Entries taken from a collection

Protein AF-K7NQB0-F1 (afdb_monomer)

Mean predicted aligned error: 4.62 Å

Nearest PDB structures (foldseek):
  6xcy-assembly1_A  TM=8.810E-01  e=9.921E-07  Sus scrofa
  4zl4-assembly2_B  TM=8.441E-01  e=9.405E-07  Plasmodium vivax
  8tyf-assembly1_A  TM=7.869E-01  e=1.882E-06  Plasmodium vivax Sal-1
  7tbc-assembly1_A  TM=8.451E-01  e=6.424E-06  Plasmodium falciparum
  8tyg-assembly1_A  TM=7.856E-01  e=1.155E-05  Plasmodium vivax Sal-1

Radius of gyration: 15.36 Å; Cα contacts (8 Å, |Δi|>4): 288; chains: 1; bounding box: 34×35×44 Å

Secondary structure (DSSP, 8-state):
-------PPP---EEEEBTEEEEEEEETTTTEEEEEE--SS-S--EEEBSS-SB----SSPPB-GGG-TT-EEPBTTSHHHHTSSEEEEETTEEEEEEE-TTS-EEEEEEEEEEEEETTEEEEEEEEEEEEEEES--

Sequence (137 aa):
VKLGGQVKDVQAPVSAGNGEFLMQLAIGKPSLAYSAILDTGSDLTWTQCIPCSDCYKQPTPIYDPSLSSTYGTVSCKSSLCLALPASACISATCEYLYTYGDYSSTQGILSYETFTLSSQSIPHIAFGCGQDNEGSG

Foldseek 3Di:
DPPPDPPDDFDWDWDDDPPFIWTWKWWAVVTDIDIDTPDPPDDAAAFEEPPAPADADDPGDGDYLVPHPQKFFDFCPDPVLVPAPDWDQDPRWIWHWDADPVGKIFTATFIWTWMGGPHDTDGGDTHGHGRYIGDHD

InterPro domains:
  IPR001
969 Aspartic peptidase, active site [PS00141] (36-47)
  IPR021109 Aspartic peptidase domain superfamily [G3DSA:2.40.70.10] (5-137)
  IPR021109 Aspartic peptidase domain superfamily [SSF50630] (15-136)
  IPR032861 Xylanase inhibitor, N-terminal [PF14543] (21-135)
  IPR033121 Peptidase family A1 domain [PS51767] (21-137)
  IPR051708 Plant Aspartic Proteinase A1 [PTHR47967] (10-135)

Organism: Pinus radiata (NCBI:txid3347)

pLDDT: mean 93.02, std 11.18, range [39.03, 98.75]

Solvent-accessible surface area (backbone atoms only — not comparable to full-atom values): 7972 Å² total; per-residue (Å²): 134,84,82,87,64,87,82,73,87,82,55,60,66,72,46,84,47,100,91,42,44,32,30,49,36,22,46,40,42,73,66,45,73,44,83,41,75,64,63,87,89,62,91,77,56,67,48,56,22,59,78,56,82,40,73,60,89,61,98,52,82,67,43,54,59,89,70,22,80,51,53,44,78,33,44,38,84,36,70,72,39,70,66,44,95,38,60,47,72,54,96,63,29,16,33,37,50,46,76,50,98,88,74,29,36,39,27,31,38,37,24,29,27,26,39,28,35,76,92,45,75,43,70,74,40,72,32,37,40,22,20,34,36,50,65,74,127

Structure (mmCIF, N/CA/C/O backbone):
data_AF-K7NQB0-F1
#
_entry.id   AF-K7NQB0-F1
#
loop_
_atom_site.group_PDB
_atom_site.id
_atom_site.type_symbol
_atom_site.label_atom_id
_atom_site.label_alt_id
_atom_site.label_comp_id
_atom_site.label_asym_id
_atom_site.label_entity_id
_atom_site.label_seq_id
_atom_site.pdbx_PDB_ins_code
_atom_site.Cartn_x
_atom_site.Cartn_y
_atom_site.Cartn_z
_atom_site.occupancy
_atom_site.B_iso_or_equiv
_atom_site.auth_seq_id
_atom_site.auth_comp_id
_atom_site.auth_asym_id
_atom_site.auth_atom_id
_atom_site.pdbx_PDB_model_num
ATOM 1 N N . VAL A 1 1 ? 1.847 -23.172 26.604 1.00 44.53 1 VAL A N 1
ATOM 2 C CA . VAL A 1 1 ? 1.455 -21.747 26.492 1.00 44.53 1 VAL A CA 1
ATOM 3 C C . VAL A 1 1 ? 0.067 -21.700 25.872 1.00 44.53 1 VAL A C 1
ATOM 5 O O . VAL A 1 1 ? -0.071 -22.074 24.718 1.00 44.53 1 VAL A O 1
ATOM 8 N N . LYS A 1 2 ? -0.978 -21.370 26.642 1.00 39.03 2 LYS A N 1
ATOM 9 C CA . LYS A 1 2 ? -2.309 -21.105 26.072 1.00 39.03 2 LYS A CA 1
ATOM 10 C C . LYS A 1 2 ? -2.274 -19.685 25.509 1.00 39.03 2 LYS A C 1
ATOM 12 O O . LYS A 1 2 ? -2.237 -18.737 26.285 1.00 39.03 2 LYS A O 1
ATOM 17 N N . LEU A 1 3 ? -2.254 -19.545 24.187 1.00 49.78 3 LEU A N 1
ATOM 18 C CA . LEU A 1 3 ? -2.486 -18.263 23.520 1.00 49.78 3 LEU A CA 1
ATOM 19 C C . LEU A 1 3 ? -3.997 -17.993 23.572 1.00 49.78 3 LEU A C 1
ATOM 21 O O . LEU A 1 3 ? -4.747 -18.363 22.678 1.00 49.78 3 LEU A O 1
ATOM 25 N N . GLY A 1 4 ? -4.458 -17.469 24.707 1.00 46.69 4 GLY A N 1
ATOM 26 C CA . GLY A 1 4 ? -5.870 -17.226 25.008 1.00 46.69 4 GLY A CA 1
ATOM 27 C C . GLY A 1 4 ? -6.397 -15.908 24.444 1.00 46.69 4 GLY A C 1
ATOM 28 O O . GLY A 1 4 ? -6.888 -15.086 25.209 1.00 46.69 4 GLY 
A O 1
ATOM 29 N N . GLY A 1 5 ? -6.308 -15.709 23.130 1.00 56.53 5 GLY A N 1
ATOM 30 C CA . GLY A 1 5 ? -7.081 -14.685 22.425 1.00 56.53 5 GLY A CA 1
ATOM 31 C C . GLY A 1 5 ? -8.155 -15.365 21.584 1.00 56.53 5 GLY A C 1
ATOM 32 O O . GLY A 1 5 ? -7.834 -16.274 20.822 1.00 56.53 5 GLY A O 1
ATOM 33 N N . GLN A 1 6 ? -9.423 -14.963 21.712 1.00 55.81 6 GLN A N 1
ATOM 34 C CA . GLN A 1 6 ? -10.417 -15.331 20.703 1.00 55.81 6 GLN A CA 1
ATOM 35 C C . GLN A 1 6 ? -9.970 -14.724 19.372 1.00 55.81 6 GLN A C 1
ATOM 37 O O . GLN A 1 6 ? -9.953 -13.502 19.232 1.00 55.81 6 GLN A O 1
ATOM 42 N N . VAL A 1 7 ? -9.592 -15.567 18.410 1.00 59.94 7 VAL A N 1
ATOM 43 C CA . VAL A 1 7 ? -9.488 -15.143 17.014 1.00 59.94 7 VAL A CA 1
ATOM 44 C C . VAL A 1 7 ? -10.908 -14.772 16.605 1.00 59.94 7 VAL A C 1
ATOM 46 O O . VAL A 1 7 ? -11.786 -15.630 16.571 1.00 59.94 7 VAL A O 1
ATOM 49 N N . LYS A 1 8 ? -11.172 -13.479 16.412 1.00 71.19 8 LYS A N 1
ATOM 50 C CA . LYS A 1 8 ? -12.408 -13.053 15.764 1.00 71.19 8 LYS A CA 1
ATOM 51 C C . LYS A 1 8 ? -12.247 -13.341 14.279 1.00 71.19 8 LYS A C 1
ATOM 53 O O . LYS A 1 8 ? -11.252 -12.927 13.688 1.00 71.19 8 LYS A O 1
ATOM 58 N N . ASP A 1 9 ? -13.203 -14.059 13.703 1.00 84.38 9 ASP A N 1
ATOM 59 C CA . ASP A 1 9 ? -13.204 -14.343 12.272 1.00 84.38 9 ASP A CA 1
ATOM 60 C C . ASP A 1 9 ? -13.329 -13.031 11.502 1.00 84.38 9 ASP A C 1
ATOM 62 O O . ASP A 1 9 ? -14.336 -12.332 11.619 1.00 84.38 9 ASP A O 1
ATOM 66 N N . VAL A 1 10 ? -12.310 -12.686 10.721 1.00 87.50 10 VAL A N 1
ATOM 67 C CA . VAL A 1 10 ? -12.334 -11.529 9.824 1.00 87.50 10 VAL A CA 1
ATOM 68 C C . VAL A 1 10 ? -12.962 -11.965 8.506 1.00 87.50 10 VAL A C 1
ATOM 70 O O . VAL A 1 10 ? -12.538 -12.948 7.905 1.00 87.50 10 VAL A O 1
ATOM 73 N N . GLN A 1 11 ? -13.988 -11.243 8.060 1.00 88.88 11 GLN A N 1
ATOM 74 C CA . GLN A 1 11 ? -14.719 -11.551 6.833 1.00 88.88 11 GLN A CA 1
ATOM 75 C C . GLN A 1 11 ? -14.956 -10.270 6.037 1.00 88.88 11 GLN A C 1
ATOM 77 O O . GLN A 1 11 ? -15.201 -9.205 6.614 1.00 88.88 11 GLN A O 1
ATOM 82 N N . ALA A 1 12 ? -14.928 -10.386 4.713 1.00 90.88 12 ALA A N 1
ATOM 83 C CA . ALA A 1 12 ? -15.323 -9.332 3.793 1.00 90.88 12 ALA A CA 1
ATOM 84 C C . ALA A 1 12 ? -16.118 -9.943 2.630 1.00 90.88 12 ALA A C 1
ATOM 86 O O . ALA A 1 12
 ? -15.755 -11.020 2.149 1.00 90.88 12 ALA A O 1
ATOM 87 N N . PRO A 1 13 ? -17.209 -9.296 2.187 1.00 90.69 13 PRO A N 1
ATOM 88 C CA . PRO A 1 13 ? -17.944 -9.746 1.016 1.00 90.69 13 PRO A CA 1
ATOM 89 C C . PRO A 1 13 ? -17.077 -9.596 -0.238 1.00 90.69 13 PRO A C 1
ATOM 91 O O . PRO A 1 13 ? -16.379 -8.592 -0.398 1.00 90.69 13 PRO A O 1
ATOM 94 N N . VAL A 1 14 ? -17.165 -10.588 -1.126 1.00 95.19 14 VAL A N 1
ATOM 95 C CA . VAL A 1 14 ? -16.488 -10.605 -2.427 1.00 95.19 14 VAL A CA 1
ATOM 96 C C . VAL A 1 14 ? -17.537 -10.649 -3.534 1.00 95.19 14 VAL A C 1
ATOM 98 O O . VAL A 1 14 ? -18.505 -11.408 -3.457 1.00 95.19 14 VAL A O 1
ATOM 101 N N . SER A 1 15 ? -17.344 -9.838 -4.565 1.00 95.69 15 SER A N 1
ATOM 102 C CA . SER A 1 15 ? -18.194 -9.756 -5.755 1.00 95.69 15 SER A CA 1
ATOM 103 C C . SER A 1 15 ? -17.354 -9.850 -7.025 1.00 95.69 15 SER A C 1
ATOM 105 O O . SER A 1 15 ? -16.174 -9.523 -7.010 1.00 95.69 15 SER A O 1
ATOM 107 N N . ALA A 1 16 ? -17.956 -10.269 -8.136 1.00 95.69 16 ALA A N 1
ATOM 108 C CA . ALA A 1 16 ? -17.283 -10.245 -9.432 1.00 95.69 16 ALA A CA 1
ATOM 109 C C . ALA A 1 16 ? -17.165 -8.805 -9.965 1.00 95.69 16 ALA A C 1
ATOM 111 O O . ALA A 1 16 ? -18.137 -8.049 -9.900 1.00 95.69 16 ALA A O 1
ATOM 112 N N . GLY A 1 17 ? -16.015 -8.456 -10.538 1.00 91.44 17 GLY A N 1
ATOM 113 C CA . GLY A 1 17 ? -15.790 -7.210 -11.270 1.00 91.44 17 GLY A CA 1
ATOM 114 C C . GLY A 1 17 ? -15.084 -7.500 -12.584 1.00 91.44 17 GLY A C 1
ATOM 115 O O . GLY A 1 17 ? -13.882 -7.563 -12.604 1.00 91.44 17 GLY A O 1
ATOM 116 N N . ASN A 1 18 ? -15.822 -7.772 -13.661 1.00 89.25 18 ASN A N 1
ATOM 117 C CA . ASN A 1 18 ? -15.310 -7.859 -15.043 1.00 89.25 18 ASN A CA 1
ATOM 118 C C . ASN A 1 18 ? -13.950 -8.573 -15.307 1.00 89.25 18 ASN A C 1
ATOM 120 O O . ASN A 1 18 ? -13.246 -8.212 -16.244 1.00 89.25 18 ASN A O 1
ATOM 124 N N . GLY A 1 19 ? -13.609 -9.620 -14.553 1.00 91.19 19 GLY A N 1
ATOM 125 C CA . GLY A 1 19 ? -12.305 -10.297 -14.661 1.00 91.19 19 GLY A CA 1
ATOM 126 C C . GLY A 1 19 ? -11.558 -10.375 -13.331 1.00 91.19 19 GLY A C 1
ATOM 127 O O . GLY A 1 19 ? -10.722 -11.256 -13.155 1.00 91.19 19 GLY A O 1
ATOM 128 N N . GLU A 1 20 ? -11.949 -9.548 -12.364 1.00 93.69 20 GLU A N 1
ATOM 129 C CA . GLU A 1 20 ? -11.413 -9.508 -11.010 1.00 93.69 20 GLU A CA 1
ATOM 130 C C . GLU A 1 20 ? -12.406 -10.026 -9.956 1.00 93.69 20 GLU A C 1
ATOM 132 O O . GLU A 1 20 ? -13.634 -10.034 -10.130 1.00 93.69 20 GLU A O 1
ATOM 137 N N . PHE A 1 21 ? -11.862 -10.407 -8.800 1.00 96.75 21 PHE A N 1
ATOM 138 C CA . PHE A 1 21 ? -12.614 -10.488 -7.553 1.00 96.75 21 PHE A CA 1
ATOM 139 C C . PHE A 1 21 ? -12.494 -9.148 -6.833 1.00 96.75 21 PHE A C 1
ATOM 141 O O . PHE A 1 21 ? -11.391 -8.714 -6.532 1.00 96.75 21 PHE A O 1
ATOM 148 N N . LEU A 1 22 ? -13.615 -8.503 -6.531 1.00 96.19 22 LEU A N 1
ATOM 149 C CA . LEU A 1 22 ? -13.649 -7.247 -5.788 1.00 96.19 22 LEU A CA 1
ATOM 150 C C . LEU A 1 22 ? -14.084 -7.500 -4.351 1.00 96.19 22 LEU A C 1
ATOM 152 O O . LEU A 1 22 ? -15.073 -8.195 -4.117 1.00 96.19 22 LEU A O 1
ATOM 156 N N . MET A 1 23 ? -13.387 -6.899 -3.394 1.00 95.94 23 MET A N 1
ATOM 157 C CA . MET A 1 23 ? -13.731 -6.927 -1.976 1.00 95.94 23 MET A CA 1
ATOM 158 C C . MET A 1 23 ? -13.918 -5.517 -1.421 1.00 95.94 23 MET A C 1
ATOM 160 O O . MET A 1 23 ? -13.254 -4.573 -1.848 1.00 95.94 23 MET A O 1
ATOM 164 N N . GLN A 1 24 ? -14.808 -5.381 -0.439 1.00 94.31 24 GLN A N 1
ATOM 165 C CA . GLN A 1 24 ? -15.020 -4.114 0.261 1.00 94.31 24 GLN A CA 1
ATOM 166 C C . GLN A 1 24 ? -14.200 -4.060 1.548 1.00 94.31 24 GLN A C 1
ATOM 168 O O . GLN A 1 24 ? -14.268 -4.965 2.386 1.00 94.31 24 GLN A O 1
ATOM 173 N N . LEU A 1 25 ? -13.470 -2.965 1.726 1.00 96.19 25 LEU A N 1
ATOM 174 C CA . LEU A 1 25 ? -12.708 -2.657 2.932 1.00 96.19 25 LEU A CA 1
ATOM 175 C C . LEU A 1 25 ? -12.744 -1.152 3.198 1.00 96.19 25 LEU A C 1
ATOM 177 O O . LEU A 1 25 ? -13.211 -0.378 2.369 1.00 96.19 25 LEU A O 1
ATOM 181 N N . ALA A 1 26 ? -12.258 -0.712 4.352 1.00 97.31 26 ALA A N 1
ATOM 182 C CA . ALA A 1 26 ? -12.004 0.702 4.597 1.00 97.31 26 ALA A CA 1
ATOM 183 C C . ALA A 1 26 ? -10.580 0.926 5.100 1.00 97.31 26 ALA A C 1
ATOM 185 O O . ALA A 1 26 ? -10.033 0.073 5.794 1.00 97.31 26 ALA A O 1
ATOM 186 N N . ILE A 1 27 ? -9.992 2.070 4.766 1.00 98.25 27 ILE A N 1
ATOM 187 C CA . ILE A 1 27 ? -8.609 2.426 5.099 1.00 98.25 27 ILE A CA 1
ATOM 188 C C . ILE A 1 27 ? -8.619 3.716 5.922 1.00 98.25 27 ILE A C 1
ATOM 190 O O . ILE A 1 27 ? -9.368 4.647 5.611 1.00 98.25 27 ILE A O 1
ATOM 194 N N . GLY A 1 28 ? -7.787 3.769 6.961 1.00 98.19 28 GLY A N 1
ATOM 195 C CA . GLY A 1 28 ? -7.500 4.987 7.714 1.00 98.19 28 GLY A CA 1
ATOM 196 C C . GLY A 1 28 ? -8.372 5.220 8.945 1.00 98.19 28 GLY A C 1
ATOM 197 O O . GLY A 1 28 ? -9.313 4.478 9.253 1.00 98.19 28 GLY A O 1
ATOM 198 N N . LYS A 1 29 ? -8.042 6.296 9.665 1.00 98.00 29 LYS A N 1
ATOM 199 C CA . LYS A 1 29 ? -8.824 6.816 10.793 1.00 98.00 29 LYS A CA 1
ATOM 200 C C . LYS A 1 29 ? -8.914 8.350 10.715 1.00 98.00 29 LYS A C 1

# What you are asked to do
The response must consist solely of the lines from the first line of the entries through the line containing "pLDDT: mean 93.02, std", repeated exactly.

# Response
Protein AF-K7NQB0-F1 (afdb_monomer)

Mean predicted aligned error: 4.62 Å

Nearest PDB structures (foldseek):
  6xcy-assembly1_A  TM=8.810E-01  e=9.921E-07  Sus scrofa
  4zl4-assembly2_B  TM=8.441E-01  e=9.405E-07  Plasmodium vivax
  8tyf-assembly1_A  TM=7.869E-01  e=1.882E-06  Plasmodium vivax Sal-1
  7tbc-assembly1_A  TM=8.451E-01  e=6.424E-06  Plasmodium falciparum
  8tyg-assembly1_A  TM=7.856E-01  e=1.155E-05  Plasmodium vivax Sal-1

Radius of gyration: 15.36 Å; Cα contacts (8 Å, |Δi|>4): 288; chains: 1; bounding box: 34×35×44 Å

Secondary structure (DSSP, 8-state):
-------PPP---EEEEBTEEEEEEEETTTTEEEEEE--SS-S--EEEBSS-SB----SSPPB-GGG-TT-EEPBTTSHHHHTSSEEEEETTEEEEEEE-TTS-EEEEEEEEEEEEETTEEEEEEEEEEEEEEES--

Sequence (137 aa):
VKLGGQVKDVQAPVSAGNGEFLMQLAIGKPSLAYSAILDTGSDLTWTQCIPCSDCYKQPTPIYDPSLSSTYGTVSCKSSLCLALPASACISATCEYLYTYGDYSSTQGILSYETFTLSSQSIPHIAFGCGQDNEGSG

Foldseek 3Di:
DPPPDPPDDFDWDWDDDPPFIWTWKWWAVVTDIDIDTPDPPDDAAAFEEPPAPADADDPGDGDYLVPHPQKFFDFCPDPVLVPAPDWDQDPRWIWHWDADPVGKIFTATFIWTWMGGPHDTDGGDTHGHGRYIGDHD

InterPro domains:
  IPR001
969 Aspartic peptidase, active site [PS00141] (36-47)
  IPR021109 Aspartic peptidase domain superfamily [G3DSA:2.40.70.10] (5-137)
  IPR021109 Aspartic peptidase domain superfamily [SSF50630] (15-136)
  IPR032861 Xylanase inhibitor, N-terminal [PF14543] (21-135)
  IPR033121 Peptidase family A1 domain [PS51767] (21-137)
  IPR051708 Plant Aspartic Proteinase A1 [PTHR47967] (10-135)

Organism: Pinus radiata (NCBI:txid3347)

pLDDT: mean 93.02, std 11.18, range [39.03, 98.75]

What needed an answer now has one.